- **Entries provided**
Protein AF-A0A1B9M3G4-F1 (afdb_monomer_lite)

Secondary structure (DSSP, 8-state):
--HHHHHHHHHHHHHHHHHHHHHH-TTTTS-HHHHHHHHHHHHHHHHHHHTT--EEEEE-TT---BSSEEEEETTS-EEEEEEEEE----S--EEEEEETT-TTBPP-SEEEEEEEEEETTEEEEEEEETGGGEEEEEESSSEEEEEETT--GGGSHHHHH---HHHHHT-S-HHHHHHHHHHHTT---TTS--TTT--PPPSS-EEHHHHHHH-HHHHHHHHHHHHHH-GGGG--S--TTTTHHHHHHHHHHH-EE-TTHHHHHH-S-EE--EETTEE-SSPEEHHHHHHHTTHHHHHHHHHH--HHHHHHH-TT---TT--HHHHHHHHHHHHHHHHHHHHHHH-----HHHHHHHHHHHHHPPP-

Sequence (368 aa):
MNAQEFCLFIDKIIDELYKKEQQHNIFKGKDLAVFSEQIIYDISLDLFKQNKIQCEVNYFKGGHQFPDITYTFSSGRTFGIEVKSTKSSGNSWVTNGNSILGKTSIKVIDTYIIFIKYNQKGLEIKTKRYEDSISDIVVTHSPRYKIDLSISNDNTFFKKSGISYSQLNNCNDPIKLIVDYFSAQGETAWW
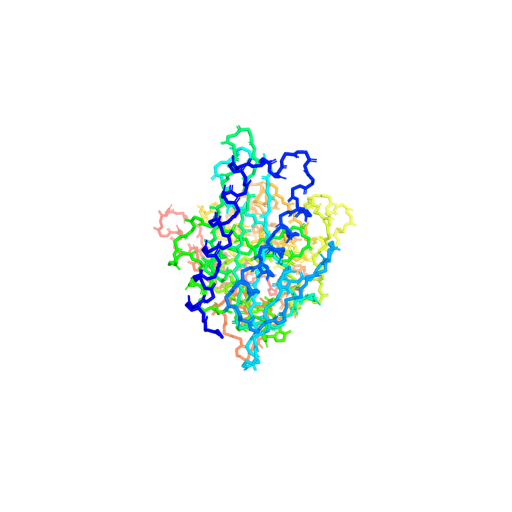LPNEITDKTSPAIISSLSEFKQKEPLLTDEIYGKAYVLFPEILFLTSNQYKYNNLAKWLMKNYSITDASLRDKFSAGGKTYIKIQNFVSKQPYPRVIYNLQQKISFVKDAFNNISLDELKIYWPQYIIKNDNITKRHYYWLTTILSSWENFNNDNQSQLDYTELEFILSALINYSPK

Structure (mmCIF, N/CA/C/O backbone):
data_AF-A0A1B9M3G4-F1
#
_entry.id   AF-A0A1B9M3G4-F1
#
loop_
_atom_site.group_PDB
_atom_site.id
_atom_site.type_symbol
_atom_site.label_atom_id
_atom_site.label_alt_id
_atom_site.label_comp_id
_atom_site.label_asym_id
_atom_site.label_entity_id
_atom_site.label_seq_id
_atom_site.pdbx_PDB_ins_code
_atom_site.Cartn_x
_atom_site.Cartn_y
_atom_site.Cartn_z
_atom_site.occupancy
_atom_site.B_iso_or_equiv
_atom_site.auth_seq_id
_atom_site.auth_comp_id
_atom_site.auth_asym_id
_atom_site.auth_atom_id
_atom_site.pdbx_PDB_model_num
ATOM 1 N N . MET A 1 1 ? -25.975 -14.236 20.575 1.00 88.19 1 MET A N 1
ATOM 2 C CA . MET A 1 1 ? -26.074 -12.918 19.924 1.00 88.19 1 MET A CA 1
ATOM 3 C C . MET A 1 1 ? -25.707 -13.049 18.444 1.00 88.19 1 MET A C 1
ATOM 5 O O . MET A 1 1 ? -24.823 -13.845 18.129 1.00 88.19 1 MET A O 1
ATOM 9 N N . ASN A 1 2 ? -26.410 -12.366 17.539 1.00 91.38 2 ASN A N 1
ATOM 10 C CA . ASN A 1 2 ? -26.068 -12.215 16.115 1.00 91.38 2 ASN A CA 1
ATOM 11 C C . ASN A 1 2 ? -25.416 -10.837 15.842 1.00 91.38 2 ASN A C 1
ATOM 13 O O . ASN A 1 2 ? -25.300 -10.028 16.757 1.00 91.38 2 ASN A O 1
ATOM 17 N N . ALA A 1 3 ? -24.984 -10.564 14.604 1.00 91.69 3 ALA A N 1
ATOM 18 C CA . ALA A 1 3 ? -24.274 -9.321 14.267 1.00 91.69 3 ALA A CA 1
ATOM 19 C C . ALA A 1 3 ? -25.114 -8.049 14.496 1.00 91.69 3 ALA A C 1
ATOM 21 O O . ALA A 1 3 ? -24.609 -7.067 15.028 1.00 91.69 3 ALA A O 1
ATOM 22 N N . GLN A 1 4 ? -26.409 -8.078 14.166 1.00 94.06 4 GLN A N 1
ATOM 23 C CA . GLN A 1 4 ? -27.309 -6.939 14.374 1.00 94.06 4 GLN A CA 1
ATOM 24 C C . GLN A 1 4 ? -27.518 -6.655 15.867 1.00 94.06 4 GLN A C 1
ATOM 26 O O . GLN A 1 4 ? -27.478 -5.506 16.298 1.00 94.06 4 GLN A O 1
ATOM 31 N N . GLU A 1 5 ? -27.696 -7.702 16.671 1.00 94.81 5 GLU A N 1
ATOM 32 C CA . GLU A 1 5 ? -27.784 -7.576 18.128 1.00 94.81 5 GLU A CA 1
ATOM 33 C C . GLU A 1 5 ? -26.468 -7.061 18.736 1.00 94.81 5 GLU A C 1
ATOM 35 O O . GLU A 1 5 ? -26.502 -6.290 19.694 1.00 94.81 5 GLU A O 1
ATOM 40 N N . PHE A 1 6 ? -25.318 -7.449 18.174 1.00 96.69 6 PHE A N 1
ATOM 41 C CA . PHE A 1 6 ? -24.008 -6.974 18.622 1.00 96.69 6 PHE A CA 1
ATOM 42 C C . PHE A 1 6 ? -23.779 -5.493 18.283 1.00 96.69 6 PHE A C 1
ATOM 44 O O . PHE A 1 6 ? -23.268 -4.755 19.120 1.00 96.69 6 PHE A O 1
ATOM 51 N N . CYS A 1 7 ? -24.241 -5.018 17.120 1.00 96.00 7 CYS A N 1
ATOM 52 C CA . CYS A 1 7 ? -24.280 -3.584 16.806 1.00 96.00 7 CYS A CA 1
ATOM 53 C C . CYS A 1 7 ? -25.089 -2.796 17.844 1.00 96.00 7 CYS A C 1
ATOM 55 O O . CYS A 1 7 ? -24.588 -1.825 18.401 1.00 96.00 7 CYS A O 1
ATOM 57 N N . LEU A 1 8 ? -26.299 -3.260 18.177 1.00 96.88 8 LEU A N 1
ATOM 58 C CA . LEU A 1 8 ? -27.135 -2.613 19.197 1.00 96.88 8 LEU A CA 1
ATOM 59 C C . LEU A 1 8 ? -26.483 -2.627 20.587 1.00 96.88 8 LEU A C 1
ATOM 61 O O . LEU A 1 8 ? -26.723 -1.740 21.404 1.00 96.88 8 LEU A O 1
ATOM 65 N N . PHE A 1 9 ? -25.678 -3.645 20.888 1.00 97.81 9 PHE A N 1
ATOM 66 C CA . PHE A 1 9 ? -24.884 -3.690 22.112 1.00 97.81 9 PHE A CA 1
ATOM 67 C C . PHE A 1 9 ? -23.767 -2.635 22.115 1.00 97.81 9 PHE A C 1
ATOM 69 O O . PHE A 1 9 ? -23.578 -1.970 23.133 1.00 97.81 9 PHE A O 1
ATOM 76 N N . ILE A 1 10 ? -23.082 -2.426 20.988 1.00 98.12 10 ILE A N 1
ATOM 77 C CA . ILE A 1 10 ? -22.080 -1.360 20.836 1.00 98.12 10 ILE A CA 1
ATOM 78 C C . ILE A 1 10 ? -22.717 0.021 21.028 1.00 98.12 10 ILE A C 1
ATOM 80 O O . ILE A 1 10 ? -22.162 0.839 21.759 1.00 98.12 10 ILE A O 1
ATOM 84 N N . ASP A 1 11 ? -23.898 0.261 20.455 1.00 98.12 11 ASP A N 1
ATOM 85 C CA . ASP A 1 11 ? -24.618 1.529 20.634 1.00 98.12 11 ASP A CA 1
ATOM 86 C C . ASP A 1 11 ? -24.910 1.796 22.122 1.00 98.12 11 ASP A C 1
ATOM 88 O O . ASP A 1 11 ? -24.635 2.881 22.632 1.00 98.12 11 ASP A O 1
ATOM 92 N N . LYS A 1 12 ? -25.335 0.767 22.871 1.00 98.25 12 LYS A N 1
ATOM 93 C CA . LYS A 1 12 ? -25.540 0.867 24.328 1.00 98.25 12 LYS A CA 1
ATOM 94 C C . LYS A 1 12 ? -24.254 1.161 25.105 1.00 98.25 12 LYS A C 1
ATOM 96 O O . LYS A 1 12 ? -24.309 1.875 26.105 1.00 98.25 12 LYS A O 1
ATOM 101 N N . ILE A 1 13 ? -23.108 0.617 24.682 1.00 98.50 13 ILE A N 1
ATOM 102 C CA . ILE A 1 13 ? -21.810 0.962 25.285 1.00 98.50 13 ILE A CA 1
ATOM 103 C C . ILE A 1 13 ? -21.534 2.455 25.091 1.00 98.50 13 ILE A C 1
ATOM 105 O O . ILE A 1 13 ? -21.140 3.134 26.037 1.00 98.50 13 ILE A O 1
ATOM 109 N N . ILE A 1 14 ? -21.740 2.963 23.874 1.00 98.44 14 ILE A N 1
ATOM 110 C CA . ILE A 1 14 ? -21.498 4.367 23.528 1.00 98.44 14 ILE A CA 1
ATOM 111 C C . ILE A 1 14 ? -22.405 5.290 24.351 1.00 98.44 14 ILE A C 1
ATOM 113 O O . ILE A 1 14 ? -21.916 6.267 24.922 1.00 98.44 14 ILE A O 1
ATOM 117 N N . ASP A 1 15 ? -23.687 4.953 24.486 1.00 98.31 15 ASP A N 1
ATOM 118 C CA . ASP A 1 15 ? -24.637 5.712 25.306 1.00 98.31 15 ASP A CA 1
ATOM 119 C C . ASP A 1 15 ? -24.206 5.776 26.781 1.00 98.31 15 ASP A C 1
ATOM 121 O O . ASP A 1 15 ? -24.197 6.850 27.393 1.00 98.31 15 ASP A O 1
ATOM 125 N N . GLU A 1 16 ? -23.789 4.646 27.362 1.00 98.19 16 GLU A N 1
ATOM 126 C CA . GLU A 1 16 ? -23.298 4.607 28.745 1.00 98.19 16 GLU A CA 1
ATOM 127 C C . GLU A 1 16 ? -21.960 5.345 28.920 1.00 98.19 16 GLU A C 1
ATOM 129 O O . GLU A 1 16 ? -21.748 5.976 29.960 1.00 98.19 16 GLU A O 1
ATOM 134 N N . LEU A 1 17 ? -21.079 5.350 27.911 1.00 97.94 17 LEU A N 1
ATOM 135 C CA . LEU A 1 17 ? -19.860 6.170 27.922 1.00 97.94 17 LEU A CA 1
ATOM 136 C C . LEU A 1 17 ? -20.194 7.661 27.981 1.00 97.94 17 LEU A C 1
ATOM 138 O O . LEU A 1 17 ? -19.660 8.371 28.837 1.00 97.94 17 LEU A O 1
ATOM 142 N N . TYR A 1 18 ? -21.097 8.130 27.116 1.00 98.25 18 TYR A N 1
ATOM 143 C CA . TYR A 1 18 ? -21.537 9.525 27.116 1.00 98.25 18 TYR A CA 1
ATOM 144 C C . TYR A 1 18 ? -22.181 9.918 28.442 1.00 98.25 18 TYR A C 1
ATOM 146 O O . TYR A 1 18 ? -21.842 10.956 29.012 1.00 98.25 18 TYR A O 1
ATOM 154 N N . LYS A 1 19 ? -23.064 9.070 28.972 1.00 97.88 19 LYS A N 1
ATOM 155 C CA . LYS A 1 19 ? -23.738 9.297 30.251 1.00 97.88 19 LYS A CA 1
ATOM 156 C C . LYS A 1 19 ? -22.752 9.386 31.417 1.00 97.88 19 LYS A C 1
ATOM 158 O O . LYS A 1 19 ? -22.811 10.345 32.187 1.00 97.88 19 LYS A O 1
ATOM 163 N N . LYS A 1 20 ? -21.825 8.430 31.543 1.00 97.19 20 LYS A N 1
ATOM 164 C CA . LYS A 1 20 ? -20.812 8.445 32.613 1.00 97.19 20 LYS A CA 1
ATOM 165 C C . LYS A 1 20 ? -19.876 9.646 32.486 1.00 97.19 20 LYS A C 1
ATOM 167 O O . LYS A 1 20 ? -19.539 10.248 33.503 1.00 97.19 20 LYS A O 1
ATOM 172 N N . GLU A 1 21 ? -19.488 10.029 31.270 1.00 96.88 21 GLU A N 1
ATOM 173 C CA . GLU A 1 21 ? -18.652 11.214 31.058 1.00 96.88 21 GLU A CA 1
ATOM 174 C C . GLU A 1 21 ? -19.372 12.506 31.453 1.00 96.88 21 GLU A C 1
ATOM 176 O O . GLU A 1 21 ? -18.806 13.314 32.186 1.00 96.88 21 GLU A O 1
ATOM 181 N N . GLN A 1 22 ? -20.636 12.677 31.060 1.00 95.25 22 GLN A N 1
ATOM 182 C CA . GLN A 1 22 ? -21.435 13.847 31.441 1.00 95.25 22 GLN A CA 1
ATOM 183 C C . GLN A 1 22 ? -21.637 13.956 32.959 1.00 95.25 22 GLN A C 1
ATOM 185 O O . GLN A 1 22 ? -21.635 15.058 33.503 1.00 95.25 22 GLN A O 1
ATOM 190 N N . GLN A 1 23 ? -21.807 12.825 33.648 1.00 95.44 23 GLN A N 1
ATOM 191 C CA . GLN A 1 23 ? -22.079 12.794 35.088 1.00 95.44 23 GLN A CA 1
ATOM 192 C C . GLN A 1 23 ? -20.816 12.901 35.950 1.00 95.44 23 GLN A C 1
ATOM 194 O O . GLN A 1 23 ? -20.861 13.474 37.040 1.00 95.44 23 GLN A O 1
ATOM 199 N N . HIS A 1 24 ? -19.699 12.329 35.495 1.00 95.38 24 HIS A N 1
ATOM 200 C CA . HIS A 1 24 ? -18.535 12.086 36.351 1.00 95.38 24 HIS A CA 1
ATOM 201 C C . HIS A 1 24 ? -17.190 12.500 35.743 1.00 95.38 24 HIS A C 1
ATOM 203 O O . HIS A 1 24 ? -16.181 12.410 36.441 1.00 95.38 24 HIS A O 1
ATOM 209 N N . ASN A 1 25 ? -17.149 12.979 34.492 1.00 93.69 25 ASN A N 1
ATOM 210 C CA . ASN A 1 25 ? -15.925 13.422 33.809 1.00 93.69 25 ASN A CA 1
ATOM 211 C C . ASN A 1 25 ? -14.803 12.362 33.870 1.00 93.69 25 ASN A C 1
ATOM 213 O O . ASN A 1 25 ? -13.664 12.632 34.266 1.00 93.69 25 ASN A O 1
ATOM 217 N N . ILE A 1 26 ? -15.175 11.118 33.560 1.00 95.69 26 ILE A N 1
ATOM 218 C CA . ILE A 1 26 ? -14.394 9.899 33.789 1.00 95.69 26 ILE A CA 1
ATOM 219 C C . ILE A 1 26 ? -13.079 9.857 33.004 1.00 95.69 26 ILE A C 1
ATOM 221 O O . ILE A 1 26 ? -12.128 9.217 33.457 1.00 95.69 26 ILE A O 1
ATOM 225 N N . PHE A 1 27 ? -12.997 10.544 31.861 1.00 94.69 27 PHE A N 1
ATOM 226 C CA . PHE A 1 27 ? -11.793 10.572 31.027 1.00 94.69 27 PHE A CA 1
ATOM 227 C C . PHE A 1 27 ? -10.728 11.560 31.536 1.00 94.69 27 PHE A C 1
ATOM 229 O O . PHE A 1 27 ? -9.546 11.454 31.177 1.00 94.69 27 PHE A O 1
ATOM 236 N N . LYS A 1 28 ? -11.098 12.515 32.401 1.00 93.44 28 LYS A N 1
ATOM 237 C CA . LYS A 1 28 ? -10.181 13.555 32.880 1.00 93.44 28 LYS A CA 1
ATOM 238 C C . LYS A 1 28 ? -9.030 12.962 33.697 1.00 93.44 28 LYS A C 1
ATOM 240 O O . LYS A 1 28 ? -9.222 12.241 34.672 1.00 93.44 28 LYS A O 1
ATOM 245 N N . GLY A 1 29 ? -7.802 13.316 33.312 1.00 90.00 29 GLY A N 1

==

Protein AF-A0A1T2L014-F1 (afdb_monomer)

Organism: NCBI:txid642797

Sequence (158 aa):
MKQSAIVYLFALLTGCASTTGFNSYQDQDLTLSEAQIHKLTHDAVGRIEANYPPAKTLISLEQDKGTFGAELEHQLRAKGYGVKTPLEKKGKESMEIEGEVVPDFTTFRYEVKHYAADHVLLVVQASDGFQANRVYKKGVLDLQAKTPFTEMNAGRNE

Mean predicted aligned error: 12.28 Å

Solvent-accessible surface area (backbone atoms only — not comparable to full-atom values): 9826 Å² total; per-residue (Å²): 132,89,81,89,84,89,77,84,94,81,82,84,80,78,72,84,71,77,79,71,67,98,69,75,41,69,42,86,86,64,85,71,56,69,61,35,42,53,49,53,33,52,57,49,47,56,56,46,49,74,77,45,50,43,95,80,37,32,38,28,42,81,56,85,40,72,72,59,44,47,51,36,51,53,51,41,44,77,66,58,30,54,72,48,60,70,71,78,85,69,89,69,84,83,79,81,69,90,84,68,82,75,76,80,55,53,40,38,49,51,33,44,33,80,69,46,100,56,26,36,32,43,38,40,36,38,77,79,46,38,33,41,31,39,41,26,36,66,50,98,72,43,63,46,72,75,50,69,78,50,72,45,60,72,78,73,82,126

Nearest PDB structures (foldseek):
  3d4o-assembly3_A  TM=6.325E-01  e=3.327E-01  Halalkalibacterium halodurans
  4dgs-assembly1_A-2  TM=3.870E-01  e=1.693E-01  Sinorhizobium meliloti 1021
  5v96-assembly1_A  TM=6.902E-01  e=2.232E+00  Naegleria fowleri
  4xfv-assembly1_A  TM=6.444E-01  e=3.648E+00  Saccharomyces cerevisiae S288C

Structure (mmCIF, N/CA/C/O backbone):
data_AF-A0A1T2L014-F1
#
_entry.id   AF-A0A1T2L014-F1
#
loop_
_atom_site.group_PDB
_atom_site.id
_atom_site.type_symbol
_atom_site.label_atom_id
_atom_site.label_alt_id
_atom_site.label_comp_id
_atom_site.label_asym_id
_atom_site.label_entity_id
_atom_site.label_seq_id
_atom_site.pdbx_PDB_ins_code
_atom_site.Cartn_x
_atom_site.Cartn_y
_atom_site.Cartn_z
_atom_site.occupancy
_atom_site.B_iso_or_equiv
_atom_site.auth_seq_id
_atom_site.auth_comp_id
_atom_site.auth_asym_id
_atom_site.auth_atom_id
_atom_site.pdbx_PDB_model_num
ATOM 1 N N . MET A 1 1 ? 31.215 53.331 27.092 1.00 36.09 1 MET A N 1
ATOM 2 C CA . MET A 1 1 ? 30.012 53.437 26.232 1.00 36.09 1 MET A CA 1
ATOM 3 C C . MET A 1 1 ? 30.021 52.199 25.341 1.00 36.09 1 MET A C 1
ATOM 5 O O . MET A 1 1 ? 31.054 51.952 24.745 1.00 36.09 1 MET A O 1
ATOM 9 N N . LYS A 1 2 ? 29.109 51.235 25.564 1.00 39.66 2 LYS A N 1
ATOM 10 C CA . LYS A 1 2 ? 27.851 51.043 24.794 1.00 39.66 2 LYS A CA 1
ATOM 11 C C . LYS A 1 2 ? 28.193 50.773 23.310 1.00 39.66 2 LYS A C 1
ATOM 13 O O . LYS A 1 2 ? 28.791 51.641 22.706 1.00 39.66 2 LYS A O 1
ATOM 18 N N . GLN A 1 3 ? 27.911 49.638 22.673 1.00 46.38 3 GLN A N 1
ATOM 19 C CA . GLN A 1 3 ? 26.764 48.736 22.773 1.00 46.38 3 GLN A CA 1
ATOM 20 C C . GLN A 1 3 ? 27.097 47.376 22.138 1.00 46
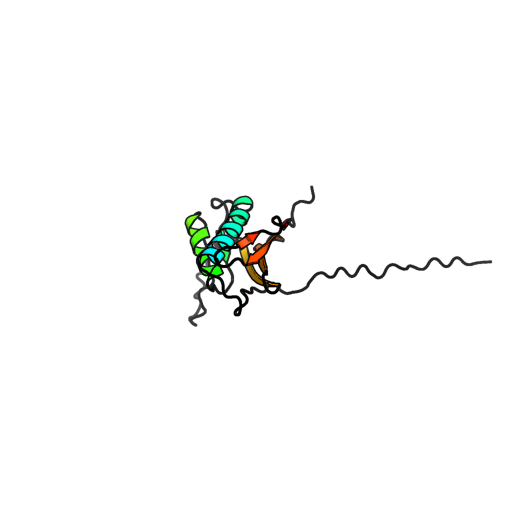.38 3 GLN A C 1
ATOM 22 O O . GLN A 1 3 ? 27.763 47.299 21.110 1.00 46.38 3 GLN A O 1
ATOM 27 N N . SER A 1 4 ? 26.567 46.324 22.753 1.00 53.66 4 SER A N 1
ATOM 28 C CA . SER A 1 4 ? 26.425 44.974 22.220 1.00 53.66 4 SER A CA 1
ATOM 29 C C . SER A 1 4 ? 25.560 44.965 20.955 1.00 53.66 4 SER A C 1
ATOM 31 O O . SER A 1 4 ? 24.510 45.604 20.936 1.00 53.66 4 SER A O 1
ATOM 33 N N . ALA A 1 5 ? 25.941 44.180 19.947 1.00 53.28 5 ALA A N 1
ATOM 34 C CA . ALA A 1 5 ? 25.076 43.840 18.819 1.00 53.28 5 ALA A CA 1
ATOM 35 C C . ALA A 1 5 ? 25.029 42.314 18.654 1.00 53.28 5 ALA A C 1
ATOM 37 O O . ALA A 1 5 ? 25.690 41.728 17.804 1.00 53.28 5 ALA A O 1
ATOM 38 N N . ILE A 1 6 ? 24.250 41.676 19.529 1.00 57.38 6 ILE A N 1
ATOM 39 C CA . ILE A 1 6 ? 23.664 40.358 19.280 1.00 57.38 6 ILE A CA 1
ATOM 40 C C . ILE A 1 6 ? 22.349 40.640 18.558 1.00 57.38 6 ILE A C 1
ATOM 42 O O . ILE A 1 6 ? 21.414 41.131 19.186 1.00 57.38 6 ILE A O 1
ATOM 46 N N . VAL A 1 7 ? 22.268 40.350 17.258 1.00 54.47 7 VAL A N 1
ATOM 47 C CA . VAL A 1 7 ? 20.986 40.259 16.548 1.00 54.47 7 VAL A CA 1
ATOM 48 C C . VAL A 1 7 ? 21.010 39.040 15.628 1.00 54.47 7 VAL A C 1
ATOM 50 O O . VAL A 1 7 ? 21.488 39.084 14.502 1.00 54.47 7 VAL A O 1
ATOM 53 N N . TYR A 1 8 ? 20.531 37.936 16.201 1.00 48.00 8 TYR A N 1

- **Task statement**
Return, unchanged, the run of lines above that opens with the line containing "ATOM 225 N N" and closes with the line containing "ATOM 240 O O". Include both.

- **Output of the task**
ATOM 225 N N . PHE A 1 27 ? -12.997 10.544 31.861 1.00 94.69 27 PHE A N 1
ATOM 226 C CA . PHE A 1 27 ? -11.793 10.572 31.027 1.00 94.69 27 PHE A CA 1
ATOM 227 C C . PHE A 1 27 ? -10.728 11.560 31.536 1.00 94.69 27 PHE A C 1
ATOM 229 O O . PHE A 1 27 ? -9.546 11.454 31.177 1.00 94.69 27 PHE A O 1
ATOM 236 N N . LYS A 1 28 ? -11.098 12.515 32.401 1.00 93.44 28 LYS A N 1
ATOM 237 C CA . LYS A 1 28 ? -10.181 13.555 32.880 1.00 93.44 28 LYS A CA 1
ATOM 238 C C . LYS A 1 28 ? -9.030 12.962 33.697 1.00 93.44 28 LYS A C 1
ATOM 240 O O . LYS A 1 28 ? -9.222 12.241 34.672 1.00 93.44 28 LYS A O 1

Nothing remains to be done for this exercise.